:: WORK INSTRUCTION ::
Starting at the line containing "ATOM 49 C CA" and ending at the line containing "ATOM 61 C CA", print every line of the material below exactly, both ends included, and stop there.
'''
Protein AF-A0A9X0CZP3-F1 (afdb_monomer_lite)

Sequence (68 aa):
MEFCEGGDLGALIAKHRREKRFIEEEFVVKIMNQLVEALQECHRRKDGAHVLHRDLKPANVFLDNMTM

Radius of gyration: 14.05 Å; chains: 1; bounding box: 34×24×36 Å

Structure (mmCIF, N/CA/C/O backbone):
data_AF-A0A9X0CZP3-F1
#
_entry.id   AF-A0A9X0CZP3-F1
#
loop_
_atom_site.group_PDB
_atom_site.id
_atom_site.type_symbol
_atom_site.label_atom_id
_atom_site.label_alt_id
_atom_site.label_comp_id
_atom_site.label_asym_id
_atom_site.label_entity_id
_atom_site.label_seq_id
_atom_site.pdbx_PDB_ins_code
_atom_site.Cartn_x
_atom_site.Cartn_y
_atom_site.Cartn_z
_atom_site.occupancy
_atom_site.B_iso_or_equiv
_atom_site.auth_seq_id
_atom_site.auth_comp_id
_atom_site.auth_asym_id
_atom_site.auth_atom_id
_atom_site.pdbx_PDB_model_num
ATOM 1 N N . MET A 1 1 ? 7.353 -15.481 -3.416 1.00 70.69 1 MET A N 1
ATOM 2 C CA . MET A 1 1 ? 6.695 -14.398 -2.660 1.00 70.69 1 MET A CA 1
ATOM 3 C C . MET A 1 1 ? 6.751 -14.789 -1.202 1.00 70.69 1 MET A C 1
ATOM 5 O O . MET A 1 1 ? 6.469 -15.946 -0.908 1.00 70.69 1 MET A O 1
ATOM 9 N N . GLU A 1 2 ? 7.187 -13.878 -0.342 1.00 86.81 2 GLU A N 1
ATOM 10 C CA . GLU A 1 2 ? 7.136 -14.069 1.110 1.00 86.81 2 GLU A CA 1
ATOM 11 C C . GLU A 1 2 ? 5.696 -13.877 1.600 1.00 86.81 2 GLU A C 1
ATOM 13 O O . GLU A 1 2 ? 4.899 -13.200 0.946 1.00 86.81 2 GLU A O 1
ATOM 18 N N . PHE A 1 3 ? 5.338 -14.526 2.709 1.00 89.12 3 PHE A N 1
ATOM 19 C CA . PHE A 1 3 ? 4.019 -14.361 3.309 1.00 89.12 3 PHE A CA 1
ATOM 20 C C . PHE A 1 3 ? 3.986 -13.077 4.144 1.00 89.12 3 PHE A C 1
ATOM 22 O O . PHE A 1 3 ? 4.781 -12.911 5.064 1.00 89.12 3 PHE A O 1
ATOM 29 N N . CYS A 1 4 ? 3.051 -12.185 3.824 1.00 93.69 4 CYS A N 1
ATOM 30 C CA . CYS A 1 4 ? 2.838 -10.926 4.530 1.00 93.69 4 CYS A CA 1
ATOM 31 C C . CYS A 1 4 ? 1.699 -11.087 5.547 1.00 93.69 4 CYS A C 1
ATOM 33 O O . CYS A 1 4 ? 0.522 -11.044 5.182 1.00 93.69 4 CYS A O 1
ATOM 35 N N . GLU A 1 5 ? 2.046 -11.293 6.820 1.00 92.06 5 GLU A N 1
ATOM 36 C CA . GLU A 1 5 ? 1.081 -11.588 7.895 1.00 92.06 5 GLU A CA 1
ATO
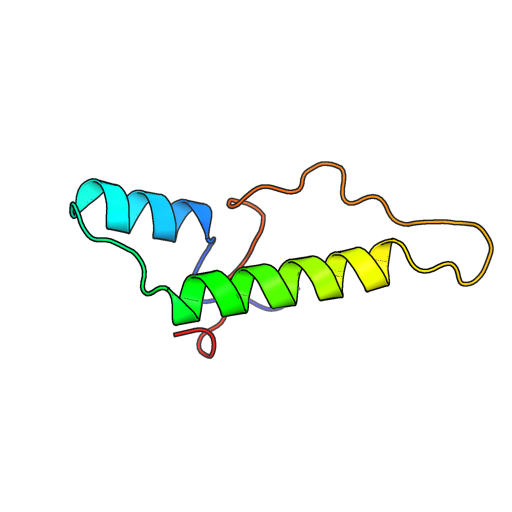M 37 C C . GLU A 1 5 ? 0.076 -10.449 8.153 1.00 92.06 5 GLU A C 1
ATOM 39 O O . GLU A 1 5 ? -1.040 -10.699 8.611 1.00 92.06 5 GLU A O 1
ATOM 44 N N . GLY A 1 6 ? 0.431 -9.204 7.813 1.00 91.38 6 GLY A N 1
ATOM 45 C CA . GLY A 1 6 ? -0.414 -8.020 7.984 1.00 91.38 6 GLY A CA 1
ATOM 46 C C . GLY A 1 6 ? -1.528 -7.864 6.941 1.00 91.38 6 GLY A C 1
ATOM 47 O O . GLY A 1 6 ? -2.326 -6.930 7.042 1.00 91.38 6 GLY A O 1
ATOM 48 N N . GLY A 1 7 ? -1.614 -8.764 5.953 1.00 94.88 7 GLY A N 1
ATOM 49 C CA . GLY A 1 7 ? -2.592 -8.685 4.865 1.00 94.88 7 GLY A CA 1
ATOM 50 C C . GLY A 1 7 ? -2.309 -7.526 3.905 1.00 94.88 7 GLY A C 1
ATOM 51 O O . GLY A 1 7 ? -1.155 -7.152 3.702 1.00 94.88 7 GLY A O 1
ATOM 52 N N . ASP A 1 8 ? -3.355 -6.968 3.286 1.00 96.88 8 ASP A N 1
ATOM 53 C CA . ASP A 1 8 ? -3.237 -5.832 2.368 1.00 96.88 8 ASP A CA 1
ATOM 54 C C . ASP A 1 8 ? -3.665 -4.491 2.994 1.00 96.88 8 ASP A C 1
ATOM 56 O O . ASP A 1 8 ? -4.517 -4.408 3.889 1.00 96.88 8 ASP A O 1
ATOM 60 N N . LEU A 1 9 ? -3.102 -3.401 2.472 1.00 97.44 9 LEU A N 1
ATOM 61 C CA . LEU A 1 9 ? -3.405 -2.035 2.897 1.00 97.44 9 LEU A CA 1
ATOM 62 C C . LEU A 1 9 ? -4.889 -1.678 2.699 1.00 97.44 9 LEU A C 1
ATOM 64 O O . LEU A 1 9 ? -5.453 -0.903 3.473 1.00 97.44 9 LEU A O 1
ATOM 68 N N . GLY A 1 10 ? -5.552 -2.247 1.688 1.00 98.06 10 GLY A N 1
ATOM 69 C CA . GLY A 1 10 ? -6.985 -2.061 1.458 1.00 98.06 10 GLY A CA 1
ATOM 70 C C . GLY A 1 10 ? -7.837 -2.582 2.620 1.00 98.06 10 GLY A C 1
ATOM 71 O O . GLY A 1 10 ? -8.742 -1.876 3.086 1.
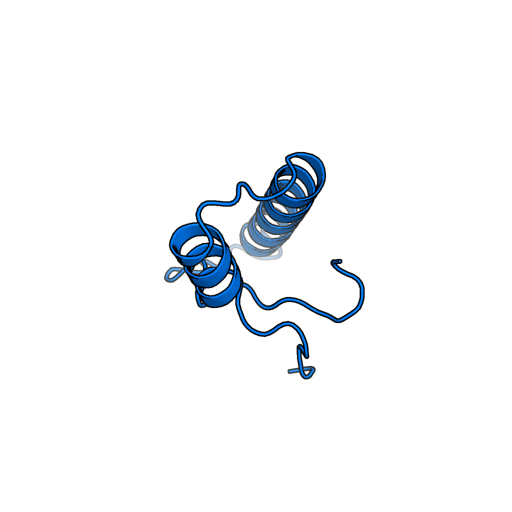00 98.06 10 GLY A O 1
ATOM 72 N N . ALA A 1 11 ? -7.520 -3.771 3.135 1.00 97.50 11 ALA A N 1
ATOM 73 C CA . ALA A 1 11 ? -8.160 -4.353 4.310 1.00 97.50 11 ALA A CA 1
ATOM 74 C C . ALA A 1 11 ? -7.922 -3.505 5.571 1.00 97.50 11 ALA A C 1
ATOM 76 O O . ALA A 1 11 ? -8.874 -3.244 6.321 1.00 97.50 11 ALA A O 1
ATOM 77 N N . LEU A 1 12 ? -6.696 -3.003 5.767 1.00 96.75 12 LEU A N 1
ATOM 78 C CA . LEU A 1 12 ? -6.345 -2.104 6.874 1.00 96.75 12 LEU A CA 1
ATOM 79 C C . LEU A 1 12 ? -7.157 -0.795 6.831 1.00 96.75 12 LEU A C 1
ATOM 81 O O . LEU A 1 12 ? -7.758 -0.404 7.839 1.00 96.75 12 LEU A O 1
ATOM 85 N N . ILE A 1 13 ? -7.232 -0.147 5.663 1.00 97.81 13 ILE A N 1
ATOM 86 C CA . ILE A 1 13 ? -8.018 1.081 5.453 1.00 97.81 13 ILE A CA 1
ATOM 87 C C . ILE A 1 13 ? -9.508 0.814 5.700 1.00 97.81 13 ILE A C 1
ATOM 89 O O . ILE A 1 13 ? -10.193 1.600 6.360 1.00 97.81 13 ILE A O 1
ATOM 93 N N . ALA A 1 14 ? -10.034 -0.305 5.192 1.00 98.25 14 ALA A N 1
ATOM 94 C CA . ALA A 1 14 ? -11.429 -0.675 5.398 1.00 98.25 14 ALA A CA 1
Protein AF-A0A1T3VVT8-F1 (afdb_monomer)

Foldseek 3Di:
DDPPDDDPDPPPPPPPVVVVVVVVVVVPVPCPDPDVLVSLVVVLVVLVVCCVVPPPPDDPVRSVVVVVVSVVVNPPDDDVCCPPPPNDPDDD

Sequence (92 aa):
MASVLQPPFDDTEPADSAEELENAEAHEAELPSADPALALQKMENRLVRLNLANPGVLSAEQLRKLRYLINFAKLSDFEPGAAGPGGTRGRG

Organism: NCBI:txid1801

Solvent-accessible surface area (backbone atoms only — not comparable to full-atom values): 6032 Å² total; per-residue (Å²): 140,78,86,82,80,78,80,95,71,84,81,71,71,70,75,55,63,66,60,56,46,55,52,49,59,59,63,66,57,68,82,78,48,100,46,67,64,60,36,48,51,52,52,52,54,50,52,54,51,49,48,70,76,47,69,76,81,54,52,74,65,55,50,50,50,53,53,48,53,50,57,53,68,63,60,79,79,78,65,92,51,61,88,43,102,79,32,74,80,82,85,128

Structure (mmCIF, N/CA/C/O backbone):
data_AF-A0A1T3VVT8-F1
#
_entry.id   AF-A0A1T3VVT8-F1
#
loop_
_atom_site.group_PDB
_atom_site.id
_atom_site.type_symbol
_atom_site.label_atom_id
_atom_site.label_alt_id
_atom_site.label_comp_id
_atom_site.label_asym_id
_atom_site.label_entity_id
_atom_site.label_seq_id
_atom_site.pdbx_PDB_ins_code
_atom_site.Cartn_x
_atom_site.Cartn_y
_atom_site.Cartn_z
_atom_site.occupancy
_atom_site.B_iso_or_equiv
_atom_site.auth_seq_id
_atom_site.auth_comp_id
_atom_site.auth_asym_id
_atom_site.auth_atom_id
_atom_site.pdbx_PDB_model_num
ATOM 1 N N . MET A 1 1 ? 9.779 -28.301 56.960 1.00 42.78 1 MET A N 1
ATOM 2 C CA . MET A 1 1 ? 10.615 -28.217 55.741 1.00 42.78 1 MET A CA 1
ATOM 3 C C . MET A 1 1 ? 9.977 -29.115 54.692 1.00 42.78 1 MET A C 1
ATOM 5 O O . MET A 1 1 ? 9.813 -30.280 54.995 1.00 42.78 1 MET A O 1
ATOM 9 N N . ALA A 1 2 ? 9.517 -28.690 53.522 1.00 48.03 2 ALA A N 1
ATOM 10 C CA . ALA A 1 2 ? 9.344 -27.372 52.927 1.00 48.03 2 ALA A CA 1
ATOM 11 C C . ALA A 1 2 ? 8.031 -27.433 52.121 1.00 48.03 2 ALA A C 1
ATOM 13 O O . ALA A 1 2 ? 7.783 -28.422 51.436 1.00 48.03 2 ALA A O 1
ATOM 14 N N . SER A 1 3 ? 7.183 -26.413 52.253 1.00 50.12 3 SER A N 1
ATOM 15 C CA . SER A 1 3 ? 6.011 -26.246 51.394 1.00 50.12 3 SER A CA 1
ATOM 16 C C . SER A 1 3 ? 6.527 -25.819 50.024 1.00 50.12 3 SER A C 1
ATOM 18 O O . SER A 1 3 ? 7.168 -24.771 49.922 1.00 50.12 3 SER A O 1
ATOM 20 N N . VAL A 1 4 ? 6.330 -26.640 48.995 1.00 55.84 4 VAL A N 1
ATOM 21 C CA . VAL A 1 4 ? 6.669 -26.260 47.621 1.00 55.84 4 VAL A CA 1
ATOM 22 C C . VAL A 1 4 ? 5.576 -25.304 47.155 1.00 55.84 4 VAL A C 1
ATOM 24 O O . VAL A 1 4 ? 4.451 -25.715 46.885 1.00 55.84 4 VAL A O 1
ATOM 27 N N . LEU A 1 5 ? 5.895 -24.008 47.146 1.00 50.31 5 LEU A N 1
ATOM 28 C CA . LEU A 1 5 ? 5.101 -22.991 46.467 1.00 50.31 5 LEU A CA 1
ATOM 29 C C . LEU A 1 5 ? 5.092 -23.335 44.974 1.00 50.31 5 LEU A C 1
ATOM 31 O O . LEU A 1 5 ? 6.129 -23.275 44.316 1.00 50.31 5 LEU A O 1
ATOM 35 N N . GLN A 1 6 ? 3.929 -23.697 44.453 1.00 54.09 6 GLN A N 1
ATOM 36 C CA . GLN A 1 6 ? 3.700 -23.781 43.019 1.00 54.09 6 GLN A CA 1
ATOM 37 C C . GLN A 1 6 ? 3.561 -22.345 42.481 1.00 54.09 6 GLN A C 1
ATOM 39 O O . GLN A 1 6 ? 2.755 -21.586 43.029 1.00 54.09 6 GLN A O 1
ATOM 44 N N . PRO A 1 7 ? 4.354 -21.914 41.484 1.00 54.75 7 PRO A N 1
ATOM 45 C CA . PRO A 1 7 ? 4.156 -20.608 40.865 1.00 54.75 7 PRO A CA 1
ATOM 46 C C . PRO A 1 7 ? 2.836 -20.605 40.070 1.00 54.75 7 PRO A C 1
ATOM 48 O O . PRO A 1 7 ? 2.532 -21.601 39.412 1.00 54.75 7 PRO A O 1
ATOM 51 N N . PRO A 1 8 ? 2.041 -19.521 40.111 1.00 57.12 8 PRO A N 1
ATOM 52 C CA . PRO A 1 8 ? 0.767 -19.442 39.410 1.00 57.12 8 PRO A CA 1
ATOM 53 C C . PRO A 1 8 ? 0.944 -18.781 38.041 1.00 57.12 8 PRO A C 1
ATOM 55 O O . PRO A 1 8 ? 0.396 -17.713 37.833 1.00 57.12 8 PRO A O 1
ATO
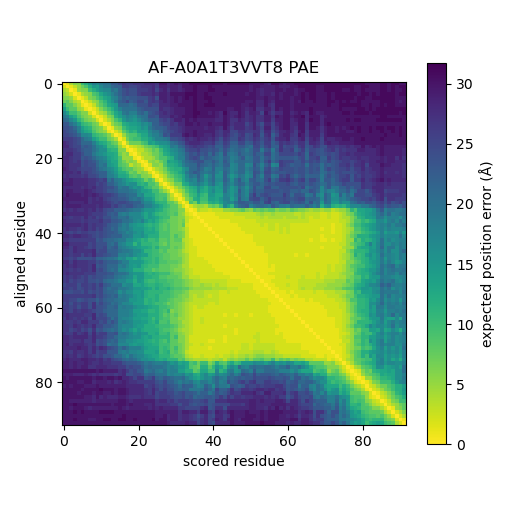M 58 N N . PHE A 1 9 ? 1.726 -19.361 37.133 1.00 47.62 9 PHE A N 1
ATOM 59 C CA . PHE A 1 9 ? 1.795 -18.868 35.751 1.00 47.62 9 PHE A CA 1
ATOM 60 C C . PHE A 1 9 ? 2.041 -20.042 34.817 1.00 47.62 9 PHE A C 1
ATOM 62 O O . PHE A 1 9 ? 3.171 -20.328 34.430 1.00 47.62 9 PHE A O 1
ATOM 69 N N . ASP A 1 10 ? 0.962 -20.750 34.503 1.00 48.97 10 ASP A N 1
ATOM 70 C CA . ASP A 1 10 ? 0.906 -21.561 33.294 1.00 48.97 10 ASP A CA 1
ATOM 71 C C . ASP A 1 10 ? 0.428 -20.631 32.164 1.00 48.97 10 ASP A C 1
ATOM 73 O O . ASP A 1 10 ? -0.700 -20.717 31.695 1.00 48.97 10 ASP A O 1
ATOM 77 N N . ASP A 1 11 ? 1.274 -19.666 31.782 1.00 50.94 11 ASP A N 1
'''
:: RESPONSE BOX ::
ATOM 49 C CA . GLY A 1 7 ? -2.592 -8.685 4.865 1.00 94.88 7 GLY A CA 1
ATOM 50 C C . GLY A 1 7 ? -2.309 -7.526 3.905 1.00 94.88 7 GLY A C 1
ATOM 51 O O . GLY A 1 7 ? -1.155 -7.152 3.702 1.00 94.88 7 GLY A O 1
ATOM 52 N N . ASP A 1 8 ? -3.355 -6.968 3.286 1.00 96.88 8 ASP A N 1
ATOM 53 C CA . ASP A 1 8 ? -3.237 -5.832 2.368 1.00 96.88 8 ASP A CA 1
ATOM 54 C C . ASP A 1 8 ? -3.665 -4.491 2.994 1.00 96.88 8 ASP A C 1
ATOM 56 O O . ASP A 1 8 ? -4.517 -4.408 3.889 1.00 96.88 8 ASP A O 1
ATOM 60 N N . LEU A 1 9 ? -3.102 -3.401 2.472 1.00 97.44 9 LEU A N 1
ATOM 61 C CA . LEU A 1 9 ? -3.405 -2.035 2.897 1.00 97.44 9 LEU A CA 1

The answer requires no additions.